# Looking for a Laser cutter to cut patches



## Buechee (Dec 22, 2005)

I'm looking for a laser cutter to cut my patches when done with the stitching. Is there a cutter that can be used at home? How does anyone else get the patches cut so that the edge is smooth?


----------



## rodsps (Mar 12, 2008)

Most of the lasers can be used "at home"
you do need to have a vaccum system to pull fumes and dust away from the laser. (sometimes the vendors don't let onto this until they got the sale)
I think it may be alittle tricky aligning for the cut but I am sure you would figure out a way. Cutting with a laser is great though and opens up alot of other things to be doing with it.
I noticed your in Ohio, you should be planning to attend the NBM show at Indy this week.


----------



## lizziemaxine (Nov 14, 2007)

Barudan offers a laser that is about the size of a single-head embroidery machine.


----------



## Buechee (Dec 22, 2005)

lizziemaxine said:


> Barudan offers a laser that is about the size of a single-head embroidery machine.


 
How much are we talking? I stay around the corner from them. And is there anyone else that has them? I dont need a big one. Just something to do the patches I make so that the patch looks crisp when I'm done with them.


----------



## lizziemaxine (Nov 14, 2007)

Buechee said:


> How much are we talking? I stay around the corner from them. And is there anyone else that has them? I dont need a big one. Just something to do the patches I make so that the patch looks crisp when I'm done with them.

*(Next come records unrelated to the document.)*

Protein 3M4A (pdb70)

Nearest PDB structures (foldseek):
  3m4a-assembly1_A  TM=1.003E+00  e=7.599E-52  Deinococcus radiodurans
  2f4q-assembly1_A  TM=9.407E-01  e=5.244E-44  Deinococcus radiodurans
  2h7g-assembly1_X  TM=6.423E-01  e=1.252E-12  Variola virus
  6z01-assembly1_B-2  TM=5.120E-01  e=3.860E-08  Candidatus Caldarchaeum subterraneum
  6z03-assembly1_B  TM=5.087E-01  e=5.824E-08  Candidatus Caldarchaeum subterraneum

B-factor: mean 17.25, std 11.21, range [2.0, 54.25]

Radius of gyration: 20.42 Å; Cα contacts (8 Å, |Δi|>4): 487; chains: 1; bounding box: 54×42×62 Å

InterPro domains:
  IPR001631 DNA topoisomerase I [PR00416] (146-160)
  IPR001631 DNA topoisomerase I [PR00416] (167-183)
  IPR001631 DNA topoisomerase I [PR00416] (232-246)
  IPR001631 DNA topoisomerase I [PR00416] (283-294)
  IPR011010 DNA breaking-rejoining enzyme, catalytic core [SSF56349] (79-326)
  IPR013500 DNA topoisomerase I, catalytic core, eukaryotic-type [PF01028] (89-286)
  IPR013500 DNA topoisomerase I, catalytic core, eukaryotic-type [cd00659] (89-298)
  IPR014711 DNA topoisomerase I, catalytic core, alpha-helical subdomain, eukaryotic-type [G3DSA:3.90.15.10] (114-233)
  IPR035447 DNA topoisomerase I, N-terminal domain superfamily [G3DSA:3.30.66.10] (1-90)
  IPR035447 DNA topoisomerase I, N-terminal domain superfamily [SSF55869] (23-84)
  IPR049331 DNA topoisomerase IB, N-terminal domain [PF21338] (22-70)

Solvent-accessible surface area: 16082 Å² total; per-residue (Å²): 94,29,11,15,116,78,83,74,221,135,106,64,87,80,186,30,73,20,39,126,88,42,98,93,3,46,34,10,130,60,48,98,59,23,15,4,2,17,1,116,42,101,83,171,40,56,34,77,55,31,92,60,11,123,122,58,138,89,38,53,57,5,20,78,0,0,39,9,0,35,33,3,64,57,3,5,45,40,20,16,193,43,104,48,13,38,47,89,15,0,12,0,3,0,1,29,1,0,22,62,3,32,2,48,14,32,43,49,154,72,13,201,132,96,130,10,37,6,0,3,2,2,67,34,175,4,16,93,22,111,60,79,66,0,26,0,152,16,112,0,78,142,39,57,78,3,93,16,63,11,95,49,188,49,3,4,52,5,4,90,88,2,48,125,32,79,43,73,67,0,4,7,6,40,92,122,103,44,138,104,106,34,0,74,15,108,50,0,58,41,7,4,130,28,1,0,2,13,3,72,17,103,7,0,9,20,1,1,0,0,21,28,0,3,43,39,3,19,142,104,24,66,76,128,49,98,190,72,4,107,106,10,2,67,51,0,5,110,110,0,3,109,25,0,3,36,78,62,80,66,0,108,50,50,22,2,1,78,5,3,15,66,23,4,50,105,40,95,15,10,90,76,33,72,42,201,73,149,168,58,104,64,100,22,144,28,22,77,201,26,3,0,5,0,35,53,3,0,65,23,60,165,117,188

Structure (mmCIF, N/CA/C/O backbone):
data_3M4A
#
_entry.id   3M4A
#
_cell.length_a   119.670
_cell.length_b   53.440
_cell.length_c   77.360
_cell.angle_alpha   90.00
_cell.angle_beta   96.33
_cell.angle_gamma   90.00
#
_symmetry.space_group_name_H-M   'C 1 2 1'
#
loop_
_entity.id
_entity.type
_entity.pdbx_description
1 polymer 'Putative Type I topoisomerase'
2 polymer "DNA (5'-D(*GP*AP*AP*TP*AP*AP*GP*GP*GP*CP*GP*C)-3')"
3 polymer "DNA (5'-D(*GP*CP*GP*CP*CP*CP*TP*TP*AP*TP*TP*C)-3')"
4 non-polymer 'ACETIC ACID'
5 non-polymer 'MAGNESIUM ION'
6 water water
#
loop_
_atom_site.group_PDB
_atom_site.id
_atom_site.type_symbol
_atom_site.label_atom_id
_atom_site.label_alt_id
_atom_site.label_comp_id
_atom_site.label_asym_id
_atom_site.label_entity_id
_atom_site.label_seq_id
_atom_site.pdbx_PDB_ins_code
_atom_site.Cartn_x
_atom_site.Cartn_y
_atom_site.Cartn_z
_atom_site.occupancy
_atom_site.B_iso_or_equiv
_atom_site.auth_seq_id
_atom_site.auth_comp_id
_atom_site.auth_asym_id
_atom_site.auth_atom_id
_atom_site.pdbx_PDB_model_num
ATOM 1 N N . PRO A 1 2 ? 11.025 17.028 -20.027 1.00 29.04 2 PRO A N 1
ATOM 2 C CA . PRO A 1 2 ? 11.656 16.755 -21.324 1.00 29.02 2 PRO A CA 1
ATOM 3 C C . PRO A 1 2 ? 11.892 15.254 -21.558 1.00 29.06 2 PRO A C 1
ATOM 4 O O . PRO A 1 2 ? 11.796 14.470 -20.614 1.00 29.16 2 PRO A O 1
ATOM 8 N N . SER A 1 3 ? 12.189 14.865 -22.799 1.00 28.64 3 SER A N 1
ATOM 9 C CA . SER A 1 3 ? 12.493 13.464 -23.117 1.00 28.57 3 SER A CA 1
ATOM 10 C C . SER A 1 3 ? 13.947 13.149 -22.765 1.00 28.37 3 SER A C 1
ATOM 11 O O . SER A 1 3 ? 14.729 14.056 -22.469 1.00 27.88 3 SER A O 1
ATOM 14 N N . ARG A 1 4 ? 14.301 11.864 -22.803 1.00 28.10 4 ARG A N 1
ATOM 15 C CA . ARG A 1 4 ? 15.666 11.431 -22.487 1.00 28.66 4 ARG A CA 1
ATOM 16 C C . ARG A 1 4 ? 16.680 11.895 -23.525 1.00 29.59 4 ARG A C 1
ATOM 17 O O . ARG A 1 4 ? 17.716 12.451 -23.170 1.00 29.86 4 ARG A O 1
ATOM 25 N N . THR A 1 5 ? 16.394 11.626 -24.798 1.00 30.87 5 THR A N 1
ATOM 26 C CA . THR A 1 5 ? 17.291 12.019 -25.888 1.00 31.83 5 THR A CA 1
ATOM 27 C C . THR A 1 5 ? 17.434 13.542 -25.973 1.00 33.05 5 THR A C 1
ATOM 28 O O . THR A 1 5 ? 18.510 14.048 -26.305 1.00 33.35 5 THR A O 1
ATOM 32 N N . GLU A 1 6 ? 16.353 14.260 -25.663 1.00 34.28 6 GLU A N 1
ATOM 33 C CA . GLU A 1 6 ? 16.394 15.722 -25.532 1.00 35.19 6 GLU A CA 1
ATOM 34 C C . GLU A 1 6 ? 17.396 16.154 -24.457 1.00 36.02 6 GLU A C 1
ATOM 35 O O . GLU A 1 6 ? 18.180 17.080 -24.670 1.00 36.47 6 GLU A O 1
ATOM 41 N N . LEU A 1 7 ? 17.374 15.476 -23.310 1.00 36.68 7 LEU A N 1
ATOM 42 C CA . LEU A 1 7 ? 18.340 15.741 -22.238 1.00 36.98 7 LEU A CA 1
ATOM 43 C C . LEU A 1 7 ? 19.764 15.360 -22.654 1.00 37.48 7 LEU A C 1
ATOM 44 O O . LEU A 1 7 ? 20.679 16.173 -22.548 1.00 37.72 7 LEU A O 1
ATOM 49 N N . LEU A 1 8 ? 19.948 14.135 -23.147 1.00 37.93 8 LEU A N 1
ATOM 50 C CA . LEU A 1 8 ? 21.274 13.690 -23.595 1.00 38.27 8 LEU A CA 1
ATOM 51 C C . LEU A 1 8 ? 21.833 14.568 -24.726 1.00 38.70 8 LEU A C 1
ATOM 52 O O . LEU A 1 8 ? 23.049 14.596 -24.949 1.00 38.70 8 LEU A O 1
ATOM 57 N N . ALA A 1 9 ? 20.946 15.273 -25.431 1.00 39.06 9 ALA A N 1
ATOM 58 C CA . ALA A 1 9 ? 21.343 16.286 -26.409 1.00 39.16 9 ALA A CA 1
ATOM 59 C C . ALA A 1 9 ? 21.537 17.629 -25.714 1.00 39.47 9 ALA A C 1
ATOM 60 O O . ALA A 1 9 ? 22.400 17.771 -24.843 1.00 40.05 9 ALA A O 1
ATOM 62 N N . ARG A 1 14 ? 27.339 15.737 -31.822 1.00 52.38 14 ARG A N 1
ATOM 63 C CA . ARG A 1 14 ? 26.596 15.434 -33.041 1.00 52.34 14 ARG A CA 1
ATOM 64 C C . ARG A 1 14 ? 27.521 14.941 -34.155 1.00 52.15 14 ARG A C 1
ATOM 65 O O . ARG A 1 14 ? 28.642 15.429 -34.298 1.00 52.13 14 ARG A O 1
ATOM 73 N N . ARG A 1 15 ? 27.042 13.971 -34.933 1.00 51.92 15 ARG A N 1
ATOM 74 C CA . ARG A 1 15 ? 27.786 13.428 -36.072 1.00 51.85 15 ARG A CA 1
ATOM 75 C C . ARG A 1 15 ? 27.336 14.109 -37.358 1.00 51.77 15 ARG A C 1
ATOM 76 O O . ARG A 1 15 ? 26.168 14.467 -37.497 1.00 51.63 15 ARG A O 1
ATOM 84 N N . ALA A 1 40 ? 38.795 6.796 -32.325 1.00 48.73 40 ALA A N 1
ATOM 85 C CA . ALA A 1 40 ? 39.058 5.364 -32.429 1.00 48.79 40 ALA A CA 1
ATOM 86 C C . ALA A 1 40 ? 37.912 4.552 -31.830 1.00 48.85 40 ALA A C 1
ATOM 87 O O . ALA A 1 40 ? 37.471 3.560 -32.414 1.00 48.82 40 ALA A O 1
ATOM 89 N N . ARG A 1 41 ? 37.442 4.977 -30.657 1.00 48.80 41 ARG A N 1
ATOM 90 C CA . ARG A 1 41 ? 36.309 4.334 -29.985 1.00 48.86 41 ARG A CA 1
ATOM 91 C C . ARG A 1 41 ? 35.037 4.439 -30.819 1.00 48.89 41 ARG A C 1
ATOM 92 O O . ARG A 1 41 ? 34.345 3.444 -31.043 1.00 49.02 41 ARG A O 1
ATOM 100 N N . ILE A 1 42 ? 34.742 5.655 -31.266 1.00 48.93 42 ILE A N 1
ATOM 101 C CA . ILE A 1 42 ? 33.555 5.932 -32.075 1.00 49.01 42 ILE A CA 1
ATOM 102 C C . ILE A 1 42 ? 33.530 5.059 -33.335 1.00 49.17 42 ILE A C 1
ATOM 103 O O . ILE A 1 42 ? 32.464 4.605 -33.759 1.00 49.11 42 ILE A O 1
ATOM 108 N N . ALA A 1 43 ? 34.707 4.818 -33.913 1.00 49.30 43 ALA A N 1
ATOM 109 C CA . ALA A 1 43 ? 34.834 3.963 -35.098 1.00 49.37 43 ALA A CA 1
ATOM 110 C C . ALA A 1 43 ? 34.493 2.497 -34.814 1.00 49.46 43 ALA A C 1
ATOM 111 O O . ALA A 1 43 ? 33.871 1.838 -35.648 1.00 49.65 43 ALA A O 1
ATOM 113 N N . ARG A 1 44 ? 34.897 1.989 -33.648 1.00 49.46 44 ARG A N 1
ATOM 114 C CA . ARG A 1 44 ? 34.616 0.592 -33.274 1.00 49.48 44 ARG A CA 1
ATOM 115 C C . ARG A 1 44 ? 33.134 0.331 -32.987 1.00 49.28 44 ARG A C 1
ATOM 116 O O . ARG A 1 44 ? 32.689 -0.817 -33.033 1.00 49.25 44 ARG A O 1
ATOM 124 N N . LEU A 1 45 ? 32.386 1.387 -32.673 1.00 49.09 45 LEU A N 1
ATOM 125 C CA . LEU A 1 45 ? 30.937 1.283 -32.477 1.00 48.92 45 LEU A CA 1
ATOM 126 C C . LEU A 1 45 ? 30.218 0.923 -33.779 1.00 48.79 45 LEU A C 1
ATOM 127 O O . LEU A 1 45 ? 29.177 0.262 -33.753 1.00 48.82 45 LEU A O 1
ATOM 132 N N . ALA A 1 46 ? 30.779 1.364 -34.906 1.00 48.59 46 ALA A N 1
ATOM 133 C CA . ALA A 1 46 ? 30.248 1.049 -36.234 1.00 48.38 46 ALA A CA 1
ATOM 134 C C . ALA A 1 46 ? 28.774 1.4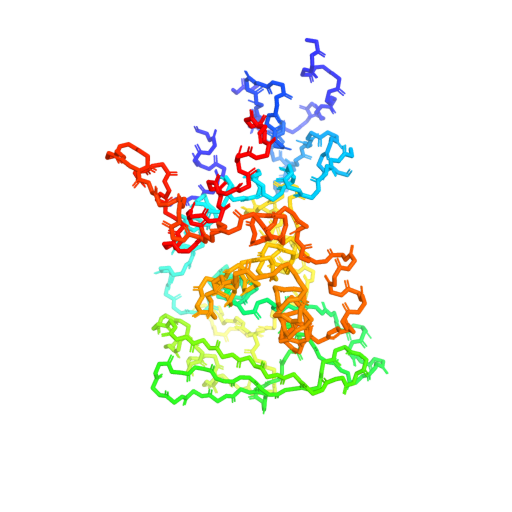38 -36.350 1.00 48.22 46 ALA A C 1
ATOM 135 O O . ALA A 1 46 ? 27.926 0.613 -36.706 1.00 48.14 46 ALA A O 1
ATOM 137 N N . VAL A 1 47 ? 28.486 2.700 -36.031 1.00 47.98 47 VAL A N 1
ATOM 138 C CA . VAL A 1 47 ? 27.137 3.249 -36.136 1.00 47.71 47 VAL A CA 1
ATOM 139 C C . VAL A 1 47 ? 26.781 3.382 -37.618 1.00 47.50 47 VAL A C 1
ATOM 140 O O . VAL A 1 47 ? 27.459 4.120 -38.338 1.00 47.43 47 VAL A O 1
ATOM 144 N N . PRO A 1 48 ? 25.739 2.658 -38.085 1.00 47.14 48 PRO A N 1
ATOM 145 C CA . PRO A 1 48 ? 25.369 2.693 -39.507 1.00 46.90 48 PRO A CA 1
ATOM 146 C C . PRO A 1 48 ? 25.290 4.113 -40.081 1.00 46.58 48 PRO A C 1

The one Barudan had at ISS Ft. Worth last Oct. was about the size of my single-head embroidery machine (36" wide).
They did the embroidery one one machine then moved the still hooped item to the laser and cut around the design.
Price tag, if I remember correctly, was $60,000.

Barudan was also showing on attached to a multi-head machine and I think the cost was over $100,000.


----------



## vctradingcubao (Nov 15, 2006)

Thanks Jane. That barudan system sounds good and would be perfect for cutting purposes (like Marc's). Big problem is the price, at least for me, is too much for that purpose alone. I have a LaserPro Explorer but don't use it to cut our embroidered patches anymore since I can't make a perfect alignment if I want the cut to be closest to the embroidered border. It's really tricky and time consuming as Rodney said. Nowadays, we just cut by hand and use a "soldering pen" to "burn" the edges. I've heard that there are also heated electric scissors out there but i have never seen one. Have you also thought about buying that special edging machine from Merrow USA? The machine is kinda pricey too, but it adds value to the embroidered patches/emblems.


----------



## mrshill (Sep 25, 2008)

there is also the option of what is call a "hot Knife" google it and you will get some great results. This product give a great smooth edge and seal the ends to keep them from fraying as it cuts. It certainly won't cause you thousands of dollars. 

Carolyn


----------



## Buechee (Dec 22, 2005)

Thanks to all you of you. That Barudan is way too much for me. Maybe if I was a wholesaler.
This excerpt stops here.